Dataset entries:

☆ ☆ ☆ ☆ ☆ ☆ ☆

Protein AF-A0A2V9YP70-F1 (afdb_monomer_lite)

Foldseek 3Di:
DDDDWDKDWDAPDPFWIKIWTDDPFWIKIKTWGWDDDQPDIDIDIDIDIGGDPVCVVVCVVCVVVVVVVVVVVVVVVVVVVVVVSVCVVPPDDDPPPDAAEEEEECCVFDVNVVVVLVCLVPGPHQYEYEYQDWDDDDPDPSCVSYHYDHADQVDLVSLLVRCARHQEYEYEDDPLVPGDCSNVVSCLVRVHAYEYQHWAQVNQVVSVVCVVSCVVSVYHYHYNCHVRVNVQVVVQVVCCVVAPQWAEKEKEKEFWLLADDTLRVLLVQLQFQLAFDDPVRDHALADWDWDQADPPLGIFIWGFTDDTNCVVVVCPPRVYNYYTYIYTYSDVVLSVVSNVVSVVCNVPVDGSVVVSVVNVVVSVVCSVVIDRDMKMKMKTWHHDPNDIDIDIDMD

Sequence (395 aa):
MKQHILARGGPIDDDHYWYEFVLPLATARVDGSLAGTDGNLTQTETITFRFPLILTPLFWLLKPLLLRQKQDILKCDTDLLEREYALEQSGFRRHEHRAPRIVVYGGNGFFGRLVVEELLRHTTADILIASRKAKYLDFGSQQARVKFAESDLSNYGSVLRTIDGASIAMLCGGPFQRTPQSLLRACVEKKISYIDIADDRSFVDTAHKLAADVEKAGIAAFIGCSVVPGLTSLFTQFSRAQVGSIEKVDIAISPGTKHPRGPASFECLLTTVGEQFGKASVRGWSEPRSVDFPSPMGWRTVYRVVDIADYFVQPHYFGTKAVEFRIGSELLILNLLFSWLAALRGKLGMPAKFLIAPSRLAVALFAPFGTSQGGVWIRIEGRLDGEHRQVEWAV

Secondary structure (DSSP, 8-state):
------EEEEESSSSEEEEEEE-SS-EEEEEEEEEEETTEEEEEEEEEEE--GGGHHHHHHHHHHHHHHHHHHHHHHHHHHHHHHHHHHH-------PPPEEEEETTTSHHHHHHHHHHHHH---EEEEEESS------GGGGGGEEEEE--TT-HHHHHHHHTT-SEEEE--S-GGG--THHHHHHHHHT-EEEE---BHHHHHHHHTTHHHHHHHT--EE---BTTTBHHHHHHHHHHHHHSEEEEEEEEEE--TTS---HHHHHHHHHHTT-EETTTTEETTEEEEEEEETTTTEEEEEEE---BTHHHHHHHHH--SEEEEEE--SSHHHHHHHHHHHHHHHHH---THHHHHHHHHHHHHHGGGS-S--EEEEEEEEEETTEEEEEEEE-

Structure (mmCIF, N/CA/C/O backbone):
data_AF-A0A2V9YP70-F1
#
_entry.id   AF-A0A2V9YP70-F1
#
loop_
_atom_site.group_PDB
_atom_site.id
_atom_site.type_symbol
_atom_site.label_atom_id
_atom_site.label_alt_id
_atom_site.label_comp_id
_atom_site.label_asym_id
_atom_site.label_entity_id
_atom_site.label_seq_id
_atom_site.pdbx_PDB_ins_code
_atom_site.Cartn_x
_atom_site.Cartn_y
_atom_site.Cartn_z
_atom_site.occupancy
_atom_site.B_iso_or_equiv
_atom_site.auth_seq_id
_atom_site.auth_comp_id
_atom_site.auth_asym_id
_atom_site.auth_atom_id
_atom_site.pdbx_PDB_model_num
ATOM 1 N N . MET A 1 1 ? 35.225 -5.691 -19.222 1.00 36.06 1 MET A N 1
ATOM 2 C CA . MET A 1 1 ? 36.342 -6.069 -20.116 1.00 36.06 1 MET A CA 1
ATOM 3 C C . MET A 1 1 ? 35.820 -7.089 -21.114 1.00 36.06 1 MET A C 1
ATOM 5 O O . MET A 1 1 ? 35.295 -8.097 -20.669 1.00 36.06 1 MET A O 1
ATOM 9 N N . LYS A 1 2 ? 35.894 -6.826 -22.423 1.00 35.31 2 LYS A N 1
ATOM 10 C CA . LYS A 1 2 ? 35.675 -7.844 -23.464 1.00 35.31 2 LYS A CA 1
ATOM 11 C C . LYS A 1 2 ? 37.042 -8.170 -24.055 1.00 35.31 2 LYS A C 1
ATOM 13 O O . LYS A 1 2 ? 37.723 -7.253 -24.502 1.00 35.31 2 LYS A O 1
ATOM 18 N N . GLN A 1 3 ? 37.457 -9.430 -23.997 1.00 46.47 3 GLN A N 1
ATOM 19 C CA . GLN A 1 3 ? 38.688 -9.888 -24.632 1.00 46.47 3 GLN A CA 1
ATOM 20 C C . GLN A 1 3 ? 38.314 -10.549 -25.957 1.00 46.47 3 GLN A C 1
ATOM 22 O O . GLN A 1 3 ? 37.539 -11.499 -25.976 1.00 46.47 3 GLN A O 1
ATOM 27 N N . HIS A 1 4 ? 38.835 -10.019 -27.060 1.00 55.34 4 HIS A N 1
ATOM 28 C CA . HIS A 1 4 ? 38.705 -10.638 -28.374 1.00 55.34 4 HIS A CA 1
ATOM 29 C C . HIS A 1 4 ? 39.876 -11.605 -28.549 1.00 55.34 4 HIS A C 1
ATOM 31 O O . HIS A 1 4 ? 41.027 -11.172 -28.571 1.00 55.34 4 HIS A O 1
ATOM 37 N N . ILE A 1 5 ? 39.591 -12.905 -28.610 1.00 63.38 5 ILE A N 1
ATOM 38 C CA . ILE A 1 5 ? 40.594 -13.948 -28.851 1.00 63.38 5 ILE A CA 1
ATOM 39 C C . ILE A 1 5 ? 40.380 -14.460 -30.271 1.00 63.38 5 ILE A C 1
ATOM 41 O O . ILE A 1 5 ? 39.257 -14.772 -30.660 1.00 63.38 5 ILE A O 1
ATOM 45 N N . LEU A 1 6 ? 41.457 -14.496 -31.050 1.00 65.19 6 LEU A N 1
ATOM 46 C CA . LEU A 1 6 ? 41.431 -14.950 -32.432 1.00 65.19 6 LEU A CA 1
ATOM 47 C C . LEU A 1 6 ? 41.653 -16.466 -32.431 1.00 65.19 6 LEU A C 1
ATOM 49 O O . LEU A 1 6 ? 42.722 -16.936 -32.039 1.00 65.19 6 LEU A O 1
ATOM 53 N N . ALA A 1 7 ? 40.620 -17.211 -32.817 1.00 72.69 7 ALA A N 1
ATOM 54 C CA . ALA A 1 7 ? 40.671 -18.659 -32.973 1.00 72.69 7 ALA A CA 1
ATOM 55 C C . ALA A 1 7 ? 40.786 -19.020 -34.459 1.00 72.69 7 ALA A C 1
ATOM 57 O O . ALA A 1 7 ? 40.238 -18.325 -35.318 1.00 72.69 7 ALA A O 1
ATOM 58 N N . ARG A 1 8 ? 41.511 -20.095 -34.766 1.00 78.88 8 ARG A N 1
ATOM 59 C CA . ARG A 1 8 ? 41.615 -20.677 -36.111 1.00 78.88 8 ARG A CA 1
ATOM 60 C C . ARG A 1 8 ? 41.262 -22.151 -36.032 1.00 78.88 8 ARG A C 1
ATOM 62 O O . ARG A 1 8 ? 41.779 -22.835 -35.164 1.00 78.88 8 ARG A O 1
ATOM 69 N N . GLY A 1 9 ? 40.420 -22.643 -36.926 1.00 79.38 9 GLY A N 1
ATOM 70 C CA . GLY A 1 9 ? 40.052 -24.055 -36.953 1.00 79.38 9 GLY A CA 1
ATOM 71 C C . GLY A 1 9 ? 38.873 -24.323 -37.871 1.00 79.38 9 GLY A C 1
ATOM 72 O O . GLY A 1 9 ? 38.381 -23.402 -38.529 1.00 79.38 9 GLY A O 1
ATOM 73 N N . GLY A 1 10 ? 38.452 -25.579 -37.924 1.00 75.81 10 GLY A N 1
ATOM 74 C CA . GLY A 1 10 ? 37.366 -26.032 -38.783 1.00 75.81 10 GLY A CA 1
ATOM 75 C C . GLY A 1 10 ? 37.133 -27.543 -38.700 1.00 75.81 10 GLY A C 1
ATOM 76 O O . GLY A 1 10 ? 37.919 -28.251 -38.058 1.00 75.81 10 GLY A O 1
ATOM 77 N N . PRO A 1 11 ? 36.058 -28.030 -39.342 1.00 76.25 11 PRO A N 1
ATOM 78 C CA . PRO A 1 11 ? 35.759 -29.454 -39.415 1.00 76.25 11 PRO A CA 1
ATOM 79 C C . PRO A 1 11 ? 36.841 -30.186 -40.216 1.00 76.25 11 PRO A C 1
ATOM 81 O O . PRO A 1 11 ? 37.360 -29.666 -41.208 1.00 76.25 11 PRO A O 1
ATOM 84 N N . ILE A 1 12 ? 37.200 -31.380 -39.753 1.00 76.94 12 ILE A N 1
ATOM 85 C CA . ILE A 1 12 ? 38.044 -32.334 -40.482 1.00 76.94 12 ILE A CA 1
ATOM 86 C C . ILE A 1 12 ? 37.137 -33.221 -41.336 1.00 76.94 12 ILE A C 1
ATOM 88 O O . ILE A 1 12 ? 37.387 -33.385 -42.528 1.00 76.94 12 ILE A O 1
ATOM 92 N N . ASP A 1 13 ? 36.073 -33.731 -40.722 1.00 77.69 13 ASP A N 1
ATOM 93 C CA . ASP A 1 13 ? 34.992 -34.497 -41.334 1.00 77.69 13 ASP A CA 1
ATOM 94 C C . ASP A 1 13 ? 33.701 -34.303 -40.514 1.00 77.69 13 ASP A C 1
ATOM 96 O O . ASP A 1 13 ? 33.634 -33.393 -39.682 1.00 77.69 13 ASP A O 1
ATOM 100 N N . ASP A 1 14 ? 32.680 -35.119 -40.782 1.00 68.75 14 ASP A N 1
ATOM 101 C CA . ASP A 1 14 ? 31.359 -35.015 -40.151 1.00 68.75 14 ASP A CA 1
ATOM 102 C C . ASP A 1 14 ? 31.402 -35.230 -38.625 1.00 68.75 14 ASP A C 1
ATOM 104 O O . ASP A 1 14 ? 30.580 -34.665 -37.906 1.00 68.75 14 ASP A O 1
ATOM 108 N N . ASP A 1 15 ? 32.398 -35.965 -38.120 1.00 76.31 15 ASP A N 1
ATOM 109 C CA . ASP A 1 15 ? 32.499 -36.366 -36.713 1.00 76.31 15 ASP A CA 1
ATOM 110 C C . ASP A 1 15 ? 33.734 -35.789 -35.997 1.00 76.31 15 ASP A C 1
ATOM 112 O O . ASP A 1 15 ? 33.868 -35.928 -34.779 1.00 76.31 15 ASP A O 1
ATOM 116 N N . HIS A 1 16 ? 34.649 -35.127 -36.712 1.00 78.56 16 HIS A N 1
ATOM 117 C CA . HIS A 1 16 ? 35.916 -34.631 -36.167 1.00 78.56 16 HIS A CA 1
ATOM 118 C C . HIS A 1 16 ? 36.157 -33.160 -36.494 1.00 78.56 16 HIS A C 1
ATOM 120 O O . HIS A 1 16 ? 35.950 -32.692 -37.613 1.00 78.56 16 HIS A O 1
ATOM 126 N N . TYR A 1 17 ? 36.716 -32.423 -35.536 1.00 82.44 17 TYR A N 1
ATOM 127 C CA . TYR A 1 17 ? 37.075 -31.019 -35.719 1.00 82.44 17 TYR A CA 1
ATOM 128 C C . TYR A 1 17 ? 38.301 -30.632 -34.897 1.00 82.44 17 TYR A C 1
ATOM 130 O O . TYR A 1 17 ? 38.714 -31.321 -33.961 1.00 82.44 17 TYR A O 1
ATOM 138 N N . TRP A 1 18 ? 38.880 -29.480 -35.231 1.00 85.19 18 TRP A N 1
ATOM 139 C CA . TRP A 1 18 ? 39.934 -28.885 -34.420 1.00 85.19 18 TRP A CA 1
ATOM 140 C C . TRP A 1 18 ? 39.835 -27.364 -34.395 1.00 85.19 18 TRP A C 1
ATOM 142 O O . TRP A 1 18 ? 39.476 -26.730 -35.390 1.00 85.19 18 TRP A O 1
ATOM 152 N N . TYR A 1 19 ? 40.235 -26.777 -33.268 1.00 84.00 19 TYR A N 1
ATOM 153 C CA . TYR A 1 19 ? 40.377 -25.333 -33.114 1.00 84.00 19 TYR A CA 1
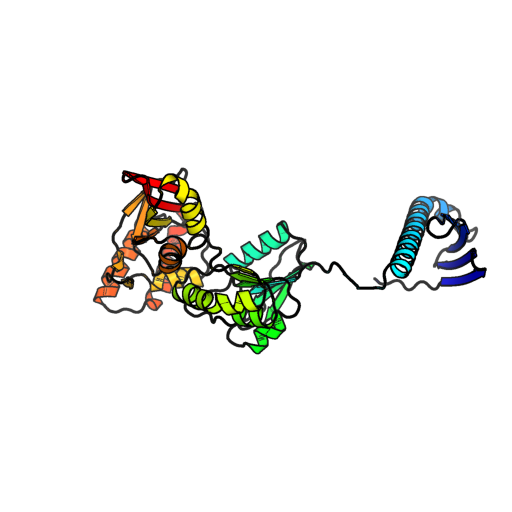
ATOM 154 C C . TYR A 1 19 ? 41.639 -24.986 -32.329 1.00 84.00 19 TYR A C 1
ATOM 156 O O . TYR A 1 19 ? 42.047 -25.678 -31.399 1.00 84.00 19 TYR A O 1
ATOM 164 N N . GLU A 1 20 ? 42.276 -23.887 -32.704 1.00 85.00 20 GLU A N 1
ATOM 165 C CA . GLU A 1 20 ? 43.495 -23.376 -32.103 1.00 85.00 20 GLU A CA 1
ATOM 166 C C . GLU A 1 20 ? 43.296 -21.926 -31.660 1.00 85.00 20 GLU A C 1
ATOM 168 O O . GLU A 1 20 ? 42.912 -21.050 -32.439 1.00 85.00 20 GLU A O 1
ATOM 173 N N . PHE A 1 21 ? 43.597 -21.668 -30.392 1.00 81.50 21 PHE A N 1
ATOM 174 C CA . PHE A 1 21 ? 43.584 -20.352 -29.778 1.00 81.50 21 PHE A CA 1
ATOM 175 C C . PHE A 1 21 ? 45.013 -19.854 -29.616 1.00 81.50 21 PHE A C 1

☆ ☆ ☆ ☆ ☆ ☆ ☆

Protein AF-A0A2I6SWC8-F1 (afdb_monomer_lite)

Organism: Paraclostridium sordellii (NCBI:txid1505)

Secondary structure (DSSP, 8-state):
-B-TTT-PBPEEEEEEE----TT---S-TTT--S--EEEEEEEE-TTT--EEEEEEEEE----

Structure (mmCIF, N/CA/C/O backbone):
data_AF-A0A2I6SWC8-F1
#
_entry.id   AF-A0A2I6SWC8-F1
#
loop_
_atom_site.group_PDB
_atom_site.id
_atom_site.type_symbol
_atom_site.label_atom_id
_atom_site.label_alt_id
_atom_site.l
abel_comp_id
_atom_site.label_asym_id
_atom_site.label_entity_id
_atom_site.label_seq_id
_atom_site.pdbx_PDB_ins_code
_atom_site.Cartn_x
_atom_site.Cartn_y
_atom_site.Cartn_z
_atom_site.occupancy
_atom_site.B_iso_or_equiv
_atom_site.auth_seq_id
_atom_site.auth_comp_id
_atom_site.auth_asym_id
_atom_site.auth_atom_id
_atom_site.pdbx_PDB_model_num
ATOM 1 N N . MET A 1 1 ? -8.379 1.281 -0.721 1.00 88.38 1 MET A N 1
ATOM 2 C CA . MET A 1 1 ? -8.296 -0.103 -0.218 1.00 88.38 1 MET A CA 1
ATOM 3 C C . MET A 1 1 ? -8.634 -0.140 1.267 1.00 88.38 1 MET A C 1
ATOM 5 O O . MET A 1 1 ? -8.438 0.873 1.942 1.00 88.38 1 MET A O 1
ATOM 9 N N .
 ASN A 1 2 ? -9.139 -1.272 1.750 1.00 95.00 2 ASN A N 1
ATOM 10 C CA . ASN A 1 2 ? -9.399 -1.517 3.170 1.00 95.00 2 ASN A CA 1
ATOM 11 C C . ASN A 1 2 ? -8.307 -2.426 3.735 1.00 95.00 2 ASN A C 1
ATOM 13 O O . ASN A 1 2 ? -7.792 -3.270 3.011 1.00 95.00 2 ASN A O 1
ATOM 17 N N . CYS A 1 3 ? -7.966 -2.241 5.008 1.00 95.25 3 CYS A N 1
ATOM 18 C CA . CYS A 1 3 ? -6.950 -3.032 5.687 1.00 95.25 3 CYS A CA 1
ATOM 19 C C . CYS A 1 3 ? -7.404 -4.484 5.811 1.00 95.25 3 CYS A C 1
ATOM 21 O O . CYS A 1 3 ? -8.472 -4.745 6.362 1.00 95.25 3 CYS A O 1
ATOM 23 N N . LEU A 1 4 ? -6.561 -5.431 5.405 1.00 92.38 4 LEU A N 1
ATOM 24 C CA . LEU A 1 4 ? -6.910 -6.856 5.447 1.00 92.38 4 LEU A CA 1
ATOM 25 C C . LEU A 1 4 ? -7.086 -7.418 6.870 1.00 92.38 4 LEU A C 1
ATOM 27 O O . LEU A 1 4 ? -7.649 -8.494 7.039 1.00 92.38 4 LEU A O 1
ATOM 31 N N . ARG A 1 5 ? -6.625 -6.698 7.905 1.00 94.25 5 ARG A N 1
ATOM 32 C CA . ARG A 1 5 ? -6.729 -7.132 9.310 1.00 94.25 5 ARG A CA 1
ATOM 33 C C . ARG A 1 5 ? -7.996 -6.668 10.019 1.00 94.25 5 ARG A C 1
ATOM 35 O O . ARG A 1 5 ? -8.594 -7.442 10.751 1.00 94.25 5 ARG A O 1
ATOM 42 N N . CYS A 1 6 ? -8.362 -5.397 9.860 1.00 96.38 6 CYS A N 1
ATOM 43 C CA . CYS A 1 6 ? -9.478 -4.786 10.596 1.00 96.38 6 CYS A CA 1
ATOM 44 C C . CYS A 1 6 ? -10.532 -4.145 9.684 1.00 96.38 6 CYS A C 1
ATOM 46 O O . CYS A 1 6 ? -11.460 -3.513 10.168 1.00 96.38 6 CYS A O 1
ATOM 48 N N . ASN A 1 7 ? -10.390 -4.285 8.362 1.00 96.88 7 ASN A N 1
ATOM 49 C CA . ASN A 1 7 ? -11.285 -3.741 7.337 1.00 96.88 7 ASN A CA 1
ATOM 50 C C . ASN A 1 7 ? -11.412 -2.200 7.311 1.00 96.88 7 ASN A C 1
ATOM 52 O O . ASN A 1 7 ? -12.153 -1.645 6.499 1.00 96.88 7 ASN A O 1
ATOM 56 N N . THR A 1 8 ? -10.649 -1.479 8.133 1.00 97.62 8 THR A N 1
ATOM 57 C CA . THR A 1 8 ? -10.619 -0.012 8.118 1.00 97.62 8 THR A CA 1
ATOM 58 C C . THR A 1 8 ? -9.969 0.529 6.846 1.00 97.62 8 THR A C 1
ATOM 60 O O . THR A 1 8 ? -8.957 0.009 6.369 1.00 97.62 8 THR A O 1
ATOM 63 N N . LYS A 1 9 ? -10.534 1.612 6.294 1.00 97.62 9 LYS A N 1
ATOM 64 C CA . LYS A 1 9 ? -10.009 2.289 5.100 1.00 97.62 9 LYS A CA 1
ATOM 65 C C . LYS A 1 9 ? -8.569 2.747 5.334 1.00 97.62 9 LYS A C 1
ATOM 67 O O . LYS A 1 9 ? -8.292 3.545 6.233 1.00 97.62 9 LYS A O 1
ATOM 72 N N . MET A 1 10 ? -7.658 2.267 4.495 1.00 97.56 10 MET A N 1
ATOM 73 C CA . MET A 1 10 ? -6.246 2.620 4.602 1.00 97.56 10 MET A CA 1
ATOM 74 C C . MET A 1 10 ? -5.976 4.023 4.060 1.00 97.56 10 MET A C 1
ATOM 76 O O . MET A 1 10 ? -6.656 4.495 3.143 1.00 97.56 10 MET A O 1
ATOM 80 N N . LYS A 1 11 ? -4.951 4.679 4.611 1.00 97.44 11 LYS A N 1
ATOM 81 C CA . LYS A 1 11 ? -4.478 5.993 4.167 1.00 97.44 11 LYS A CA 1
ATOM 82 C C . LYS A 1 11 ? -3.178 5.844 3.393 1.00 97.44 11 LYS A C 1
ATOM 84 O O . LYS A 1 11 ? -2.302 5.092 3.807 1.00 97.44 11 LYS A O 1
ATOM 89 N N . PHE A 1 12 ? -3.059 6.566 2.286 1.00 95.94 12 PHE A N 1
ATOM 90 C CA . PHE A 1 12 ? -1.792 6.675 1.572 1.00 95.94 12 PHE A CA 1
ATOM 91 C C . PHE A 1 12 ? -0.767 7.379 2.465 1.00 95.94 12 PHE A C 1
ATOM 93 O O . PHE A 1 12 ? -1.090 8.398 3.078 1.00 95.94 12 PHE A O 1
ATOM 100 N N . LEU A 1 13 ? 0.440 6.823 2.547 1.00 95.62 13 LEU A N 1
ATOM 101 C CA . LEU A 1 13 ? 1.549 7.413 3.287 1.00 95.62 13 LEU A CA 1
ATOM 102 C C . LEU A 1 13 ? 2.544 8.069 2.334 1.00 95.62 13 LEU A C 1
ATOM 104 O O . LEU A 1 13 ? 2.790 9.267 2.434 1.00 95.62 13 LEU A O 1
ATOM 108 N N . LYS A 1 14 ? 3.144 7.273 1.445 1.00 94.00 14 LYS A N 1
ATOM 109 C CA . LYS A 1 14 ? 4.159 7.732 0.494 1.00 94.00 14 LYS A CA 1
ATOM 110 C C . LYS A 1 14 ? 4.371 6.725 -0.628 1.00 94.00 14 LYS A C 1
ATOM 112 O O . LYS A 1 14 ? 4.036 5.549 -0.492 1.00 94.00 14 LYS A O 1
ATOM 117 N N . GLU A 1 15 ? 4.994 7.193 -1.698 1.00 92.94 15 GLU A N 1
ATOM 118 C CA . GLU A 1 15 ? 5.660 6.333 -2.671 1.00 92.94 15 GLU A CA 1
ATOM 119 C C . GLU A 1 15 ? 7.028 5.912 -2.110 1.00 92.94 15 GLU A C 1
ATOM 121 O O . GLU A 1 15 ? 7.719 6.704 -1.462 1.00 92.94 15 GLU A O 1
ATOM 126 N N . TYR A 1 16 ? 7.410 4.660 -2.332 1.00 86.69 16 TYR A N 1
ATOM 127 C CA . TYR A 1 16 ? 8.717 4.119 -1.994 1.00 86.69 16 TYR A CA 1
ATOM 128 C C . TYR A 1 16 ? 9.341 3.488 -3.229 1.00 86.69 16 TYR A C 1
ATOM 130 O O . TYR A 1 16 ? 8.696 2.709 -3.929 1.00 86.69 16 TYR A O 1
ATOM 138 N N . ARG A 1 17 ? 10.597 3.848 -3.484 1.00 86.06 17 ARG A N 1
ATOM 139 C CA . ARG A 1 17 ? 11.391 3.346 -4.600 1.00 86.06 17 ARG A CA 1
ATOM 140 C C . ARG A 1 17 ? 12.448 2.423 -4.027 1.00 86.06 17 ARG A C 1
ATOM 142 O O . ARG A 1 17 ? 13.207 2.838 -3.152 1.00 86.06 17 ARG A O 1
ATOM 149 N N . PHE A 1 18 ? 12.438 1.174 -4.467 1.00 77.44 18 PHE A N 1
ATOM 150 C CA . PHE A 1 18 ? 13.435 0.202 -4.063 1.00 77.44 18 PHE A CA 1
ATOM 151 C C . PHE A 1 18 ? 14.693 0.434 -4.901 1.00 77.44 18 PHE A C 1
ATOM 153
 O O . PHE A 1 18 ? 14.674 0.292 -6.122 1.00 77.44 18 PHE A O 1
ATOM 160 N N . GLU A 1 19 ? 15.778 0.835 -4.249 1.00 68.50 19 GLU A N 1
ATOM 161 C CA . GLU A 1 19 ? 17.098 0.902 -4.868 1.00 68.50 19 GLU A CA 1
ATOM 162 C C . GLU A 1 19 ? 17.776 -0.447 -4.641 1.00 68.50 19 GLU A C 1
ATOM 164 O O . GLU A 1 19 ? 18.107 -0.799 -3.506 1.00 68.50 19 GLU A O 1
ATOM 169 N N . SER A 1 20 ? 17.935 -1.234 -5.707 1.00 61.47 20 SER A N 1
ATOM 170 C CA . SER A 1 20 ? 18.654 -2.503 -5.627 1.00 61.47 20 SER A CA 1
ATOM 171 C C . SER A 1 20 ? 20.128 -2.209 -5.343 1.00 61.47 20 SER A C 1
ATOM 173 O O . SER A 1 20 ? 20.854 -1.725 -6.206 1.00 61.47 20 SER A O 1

☆ ☆ ☆ ☆ ☆ ☆ ☆

• What the task asks: For this exercise, please output exactly the lines above starting at the line with "ATOM 156 O O" and ending at the line with "ATOM 175 C C", ends included.

• Response to the exercise:
ATOM 156 O O . TYR A 1 19 ? 42.047 -25.678 -31.399 1.00 84.00 19 TYR A O 1
ATOM 164 N N . GLU A 1 20 ? 42.276 -23.887 -32.704 1.00 85.00 20 GLU A N 1
ATOM 165 C CA . GLU A 1 20 ? 43.495 -23.376 -32.103 1.00 85.00 20 GLU A CA 1
ATOM 166 C C . GLU A 1 20 ? 43.296 -21.926 -31.660 1.00 85.00 20 GLU A C 1
ATOM 168 O O . GLU A 1 20 ? 42.912 -21.050 -32.439 1.00 85.00 20 GLU A O 1
ATOM 173 N N . PHE A 1 21 ? 43.597 -21.668 -30.392 1.00 81.50 21 PHE A N 1
ATOM 174 C CA . PHE A 1 21 ? 43.584 -20.352 -29.778 1.00 81.50 21 PHE A CA 1
ATOM 175 C C . PHE A 1 21 ? 45.013 -19.854 -29.616 1.00 81.50 21 PHE A C 1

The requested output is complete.